## Work item
Among the entries below, take the line with "ATOM 104 C C" and the line with "ATOM 109 N N", and output them and every line between them exactly, with nothing else.

Top of Provided records

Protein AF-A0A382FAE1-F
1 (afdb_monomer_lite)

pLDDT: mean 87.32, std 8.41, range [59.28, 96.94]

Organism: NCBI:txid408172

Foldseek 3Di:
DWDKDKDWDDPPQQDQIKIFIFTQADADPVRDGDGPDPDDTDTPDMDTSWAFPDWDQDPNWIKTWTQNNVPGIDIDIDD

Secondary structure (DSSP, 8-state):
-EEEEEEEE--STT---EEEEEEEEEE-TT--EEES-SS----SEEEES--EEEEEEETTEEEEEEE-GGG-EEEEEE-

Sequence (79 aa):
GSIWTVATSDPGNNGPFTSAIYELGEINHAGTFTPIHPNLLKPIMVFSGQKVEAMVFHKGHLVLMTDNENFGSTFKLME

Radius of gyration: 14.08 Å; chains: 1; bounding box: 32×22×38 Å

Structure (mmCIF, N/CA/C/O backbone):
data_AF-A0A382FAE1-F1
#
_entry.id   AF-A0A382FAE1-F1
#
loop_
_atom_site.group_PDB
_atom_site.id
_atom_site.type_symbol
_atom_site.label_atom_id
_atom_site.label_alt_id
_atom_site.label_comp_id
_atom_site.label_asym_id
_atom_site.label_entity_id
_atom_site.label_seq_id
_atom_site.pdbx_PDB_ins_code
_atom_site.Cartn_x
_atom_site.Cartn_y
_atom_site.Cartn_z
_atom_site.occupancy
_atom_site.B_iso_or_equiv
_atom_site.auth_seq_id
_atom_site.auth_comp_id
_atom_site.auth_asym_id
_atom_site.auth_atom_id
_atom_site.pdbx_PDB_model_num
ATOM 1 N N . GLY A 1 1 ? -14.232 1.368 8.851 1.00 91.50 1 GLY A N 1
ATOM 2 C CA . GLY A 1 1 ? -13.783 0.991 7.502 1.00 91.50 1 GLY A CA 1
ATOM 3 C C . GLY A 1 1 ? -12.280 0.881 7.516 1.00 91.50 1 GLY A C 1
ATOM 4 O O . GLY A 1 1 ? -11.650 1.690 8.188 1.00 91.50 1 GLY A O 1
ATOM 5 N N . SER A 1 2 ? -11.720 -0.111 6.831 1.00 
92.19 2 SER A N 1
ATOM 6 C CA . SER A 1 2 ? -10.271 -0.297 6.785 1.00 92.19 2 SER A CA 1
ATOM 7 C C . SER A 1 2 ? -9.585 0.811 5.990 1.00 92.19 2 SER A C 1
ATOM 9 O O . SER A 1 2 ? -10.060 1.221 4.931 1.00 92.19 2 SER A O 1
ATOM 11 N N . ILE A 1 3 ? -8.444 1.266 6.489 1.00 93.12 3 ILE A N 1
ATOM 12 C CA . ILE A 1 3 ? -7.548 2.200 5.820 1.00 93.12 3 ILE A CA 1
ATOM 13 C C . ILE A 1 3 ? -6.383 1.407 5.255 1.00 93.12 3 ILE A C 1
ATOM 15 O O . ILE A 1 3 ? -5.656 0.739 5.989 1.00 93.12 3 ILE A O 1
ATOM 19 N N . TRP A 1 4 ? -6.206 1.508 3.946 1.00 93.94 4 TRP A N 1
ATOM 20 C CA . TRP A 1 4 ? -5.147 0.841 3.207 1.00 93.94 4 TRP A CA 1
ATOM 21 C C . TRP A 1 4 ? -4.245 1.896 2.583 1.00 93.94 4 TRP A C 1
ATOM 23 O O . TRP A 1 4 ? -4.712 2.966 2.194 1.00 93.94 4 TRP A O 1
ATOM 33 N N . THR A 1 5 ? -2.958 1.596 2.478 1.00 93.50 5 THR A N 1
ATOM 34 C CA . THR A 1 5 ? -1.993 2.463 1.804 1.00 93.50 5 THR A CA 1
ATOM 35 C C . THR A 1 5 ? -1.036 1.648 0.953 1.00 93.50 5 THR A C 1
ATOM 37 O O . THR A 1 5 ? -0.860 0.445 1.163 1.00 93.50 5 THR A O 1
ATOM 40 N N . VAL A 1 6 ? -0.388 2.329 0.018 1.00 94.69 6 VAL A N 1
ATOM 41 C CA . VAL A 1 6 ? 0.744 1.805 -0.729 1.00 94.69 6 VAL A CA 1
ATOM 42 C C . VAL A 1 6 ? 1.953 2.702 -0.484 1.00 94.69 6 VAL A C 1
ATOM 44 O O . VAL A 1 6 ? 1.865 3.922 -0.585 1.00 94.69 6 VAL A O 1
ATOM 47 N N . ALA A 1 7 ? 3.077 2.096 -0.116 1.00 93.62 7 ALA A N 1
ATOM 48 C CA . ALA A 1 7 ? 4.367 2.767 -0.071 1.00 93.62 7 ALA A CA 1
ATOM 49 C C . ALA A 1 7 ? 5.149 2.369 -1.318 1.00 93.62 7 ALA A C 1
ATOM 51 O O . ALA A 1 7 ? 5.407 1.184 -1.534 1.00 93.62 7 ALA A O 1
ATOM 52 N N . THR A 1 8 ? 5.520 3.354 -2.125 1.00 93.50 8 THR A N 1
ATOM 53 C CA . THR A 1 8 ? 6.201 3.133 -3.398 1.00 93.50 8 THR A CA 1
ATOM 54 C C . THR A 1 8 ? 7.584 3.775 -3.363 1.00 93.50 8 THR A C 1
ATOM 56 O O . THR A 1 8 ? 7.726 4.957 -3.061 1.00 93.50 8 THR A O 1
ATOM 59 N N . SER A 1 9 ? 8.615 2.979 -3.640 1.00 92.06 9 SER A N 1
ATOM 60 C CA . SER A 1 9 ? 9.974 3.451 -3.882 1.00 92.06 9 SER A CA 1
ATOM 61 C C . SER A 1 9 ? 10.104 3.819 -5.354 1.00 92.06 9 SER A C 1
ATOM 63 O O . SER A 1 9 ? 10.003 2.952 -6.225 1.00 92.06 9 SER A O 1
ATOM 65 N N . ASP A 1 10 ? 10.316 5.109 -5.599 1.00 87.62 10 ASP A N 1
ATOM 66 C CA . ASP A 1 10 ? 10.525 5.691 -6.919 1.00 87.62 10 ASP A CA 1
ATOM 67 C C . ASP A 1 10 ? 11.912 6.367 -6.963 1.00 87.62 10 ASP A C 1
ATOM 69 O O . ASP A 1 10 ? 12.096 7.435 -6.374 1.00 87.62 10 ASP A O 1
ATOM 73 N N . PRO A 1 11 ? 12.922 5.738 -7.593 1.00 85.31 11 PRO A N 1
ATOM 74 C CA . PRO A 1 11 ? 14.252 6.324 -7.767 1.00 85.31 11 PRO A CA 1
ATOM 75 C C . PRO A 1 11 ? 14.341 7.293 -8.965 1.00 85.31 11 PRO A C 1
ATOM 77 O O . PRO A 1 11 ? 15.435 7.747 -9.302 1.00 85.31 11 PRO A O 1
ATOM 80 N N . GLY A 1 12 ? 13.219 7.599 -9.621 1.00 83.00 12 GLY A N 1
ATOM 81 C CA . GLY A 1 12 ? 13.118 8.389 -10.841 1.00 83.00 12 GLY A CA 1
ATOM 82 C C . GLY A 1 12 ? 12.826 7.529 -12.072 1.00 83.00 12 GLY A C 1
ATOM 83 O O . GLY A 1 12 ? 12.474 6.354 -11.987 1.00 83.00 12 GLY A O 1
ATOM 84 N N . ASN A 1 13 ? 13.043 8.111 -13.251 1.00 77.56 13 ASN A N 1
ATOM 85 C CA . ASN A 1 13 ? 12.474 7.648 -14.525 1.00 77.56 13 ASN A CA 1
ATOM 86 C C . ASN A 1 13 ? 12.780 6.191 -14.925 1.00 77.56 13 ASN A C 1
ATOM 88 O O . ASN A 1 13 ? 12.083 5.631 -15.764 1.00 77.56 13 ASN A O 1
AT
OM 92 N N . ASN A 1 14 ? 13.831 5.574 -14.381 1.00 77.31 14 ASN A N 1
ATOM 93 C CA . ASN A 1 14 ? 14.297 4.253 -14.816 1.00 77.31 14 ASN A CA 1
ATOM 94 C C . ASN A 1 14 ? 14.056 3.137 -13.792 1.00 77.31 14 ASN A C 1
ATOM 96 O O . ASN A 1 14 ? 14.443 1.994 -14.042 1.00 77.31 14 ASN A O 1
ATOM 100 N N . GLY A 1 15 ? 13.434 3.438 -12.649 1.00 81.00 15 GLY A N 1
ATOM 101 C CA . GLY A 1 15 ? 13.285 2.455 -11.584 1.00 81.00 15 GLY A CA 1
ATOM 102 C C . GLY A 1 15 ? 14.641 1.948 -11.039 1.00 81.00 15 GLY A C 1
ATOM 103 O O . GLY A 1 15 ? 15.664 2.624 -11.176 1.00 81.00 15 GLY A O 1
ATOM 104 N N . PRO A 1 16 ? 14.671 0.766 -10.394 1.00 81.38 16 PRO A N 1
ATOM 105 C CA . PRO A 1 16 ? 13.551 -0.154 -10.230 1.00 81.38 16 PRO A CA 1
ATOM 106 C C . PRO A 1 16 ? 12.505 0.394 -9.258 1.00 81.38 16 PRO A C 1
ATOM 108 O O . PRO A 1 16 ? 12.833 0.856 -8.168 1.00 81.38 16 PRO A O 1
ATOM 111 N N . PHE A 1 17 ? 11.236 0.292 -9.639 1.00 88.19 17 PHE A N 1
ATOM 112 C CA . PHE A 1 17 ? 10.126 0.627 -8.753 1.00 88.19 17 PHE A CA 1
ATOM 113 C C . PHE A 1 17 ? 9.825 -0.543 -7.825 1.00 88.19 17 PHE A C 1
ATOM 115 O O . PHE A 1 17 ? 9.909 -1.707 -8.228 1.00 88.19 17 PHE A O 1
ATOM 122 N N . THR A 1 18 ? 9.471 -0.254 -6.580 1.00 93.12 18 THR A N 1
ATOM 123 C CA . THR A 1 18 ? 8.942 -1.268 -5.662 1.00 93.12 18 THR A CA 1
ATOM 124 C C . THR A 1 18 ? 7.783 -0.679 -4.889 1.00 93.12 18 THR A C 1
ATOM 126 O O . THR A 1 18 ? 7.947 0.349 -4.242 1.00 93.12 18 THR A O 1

Bottom of Provided records
Top of Provided records

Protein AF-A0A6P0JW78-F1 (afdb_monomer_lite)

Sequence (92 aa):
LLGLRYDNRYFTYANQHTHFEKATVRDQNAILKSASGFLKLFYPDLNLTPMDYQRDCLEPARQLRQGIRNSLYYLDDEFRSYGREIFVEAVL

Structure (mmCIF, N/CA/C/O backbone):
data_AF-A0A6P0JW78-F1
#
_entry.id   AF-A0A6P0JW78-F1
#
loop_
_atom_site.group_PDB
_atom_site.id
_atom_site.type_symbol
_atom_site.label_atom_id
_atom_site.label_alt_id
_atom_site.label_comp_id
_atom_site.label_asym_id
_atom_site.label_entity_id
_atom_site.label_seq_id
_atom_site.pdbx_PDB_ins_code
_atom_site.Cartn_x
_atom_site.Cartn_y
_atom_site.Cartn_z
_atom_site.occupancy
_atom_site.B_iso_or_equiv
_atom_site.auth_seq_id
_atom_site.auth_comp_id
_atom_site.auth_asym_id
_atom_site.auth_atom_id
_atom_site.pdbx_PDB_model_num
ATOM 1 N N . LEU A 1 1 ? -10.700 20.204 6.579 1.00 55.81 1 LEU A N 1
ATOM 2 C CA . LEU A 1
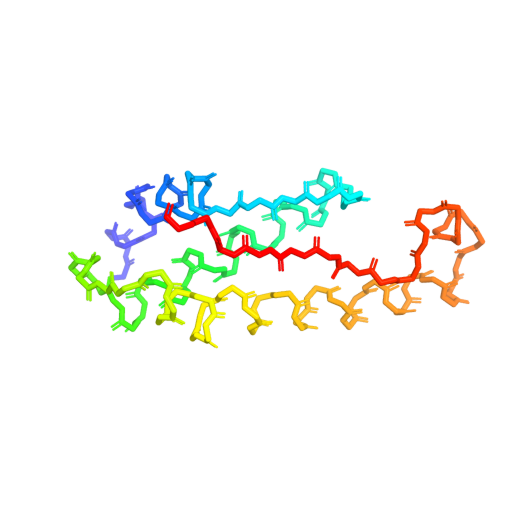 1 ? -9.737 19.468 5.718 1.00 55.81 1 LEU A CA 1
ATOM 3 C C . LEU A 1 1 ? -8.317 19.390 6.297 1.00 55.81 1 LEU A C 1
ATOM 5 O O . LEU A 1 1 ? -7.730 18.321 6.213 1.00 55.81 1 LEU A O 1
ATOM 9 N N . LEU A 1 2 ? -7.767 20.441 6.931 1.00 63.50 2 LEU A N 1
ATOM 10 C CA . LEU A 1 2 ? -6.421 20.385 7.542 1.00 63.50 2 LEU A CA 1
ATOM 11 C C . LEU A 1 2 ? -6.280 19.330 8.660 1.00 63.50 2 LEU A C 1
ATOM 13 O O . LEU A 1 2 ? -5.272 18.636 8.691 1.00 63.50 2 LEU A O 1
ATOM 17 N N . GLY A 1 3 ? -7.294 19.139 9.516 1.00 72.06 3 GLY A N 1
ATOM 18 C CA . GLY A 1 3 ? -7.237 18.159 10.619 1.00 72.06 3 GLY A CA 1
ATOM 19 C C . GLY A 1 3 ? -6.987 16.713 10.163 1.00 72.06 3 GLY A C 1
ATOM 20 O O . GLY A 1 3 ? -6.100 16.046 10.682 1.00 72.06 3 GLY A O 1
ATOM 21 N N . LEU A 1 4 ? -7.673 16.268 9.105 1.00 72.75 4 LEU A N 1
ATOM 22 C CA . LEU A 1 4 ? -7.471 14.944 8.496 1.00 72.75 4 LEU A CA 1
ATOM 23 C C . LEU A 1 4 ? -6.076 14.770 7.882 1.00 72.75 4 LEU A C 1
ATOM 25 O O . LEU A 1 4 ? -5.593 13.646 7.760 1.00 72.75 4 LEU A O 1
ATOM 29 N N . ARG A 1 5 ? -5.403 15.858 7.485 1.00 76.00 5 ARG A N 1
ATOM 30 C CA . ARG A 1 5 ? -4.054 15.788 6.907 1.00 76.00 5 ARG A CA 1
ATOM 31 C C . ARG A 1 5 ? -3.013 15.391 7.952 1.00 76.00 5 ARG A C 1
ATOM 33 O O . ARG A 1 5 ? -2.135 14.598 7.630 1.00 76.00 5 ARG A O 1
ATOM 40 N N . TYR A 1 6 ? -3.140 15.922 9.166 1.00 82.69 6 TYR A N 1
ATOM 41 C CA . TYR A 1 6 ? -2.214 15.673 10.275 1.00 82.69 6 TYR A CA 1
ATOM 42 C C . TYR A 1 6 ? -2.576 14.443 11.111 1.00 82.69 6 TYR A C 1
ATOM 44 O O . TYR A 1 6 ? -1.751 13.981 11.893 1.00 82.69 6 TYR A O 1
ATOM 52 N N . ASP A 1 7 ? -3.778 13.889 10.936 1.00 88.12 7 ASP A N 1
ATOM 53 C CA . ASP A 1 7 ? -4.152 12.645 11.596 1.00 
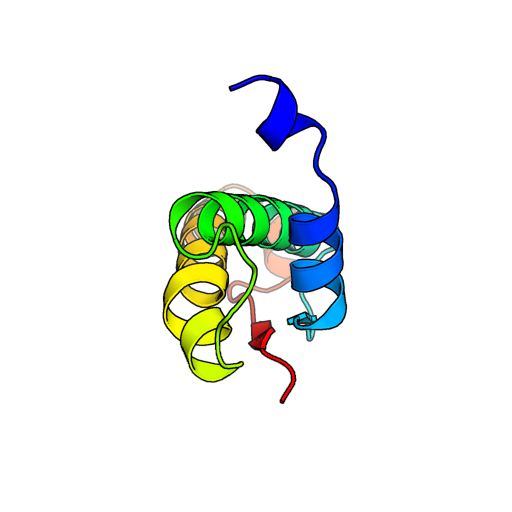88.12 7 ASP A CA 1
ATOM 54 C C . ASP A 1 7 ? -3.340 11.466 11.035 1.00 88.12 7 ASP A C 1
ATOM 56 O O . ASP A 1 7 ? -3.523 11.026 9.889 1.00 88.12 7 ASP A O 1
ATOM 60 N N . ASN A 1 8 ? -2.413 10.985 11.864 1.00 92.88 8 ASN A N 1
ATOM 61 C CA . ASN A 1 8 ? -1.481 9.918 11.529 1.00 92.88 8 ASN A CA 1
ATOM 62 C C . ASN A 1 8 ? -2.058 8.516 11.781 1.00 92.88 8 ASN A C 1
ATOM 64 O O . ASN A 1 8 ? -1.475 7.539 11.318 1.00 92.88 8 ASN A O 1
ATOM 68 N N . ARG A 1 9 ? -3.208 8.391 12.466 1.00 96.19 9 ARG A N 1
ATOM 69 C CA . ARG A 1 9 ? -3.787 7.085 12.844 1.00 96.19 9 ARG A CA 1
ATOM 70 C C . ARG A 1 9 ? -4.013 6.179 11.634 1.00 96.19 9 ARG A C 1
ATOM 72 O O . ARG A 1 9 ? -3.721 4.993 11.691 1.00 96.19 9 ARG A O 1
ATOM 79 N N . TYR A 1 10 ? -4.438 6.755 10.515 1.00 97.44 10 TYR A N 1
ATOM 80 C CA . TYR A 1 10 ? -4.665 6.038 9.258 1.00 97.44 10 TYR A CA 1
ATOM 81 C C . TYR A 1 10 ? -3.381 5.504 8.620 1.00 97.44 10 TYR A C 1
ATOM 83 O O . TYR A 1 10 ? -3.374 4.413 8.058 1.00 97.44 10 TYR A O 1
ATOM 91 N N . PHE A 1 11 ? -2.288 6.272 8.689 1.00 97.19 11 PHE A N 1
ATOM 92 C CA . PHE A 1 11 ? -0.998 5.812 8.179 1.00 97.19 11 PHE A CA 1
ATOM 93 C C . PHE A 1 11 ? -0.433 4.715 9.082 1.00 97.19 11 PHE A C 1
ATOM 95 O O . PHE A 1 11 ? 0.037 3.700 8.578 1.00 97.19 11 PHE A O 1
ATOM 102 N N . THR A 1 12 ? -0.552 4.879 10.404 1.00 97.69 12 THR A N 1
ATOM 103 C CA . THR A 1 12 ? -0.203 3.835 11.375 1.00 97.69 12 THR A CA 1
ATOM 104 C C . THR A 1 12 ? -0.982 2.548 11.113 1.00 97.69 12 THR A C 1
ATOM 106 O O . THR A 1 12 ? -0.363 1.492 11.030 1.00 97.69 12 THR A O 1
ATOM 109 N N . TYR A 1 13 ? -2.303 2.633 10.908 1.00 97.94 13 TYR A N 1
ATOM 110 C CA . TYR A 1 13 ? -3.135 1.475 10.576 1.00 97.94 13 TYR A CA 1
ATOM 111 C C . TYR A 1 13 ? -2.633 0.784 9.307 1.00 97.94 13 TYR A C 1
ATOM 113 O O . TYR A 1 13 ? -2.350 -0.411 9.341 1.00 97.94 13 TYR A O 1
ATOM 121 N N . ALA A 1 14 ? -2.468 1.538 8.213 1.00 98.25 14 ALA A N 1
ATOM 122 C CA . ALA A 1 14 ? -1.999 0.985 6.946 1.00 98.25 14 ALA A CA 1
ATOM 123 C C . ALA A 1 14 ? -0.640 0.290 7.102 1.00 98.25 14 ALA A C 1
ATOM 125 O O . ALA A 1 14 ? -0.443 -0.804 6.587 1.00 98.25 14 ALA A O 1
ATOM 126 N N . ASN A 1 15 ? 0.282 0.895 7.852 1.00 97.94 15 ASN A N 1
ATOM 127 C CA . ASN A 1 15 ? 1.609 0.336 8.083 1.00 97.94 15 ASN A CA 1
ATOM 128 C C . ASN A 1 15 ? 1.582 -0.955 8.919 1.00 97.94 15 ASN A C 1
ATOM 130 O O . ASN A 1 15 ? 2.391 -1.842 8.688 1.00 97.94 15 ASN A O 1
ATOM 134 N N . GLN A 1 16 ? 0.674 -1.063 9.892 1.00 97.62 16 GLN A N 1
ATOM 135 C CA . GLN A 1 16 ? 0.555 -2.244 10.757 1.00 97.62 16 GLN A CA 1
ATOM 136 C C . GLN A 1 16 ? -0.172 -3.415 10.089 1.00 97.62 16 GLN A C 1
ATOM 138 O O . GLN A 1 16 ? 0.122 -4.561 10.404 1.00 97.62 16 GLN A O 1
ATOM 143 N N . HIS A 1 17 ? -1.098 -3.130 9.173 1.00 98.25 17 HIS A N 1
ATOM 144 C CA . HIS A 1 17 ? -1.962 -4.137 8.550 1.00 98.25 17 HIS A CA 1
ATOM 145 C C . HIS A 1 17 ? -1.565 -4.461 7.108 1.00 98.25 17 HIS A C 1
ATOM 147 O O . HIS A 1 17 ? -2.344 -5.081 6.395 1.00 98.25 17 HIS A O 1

Bottom of Provided records

## Answer
ATOM 104 C C . THR A 1 12 ? -0.982 2.548 11.113 1.00 97.69 12 THR A C 1
ATOM 106 O O . THR A 1 12 ? -0.363 1.492 11.030 1.00 97.69 12 THR A O 1
ATOM 109 N N . TYR A 1 13 ? -2.303 2.633 10.908 1.00 97.94 13 TYR A N 1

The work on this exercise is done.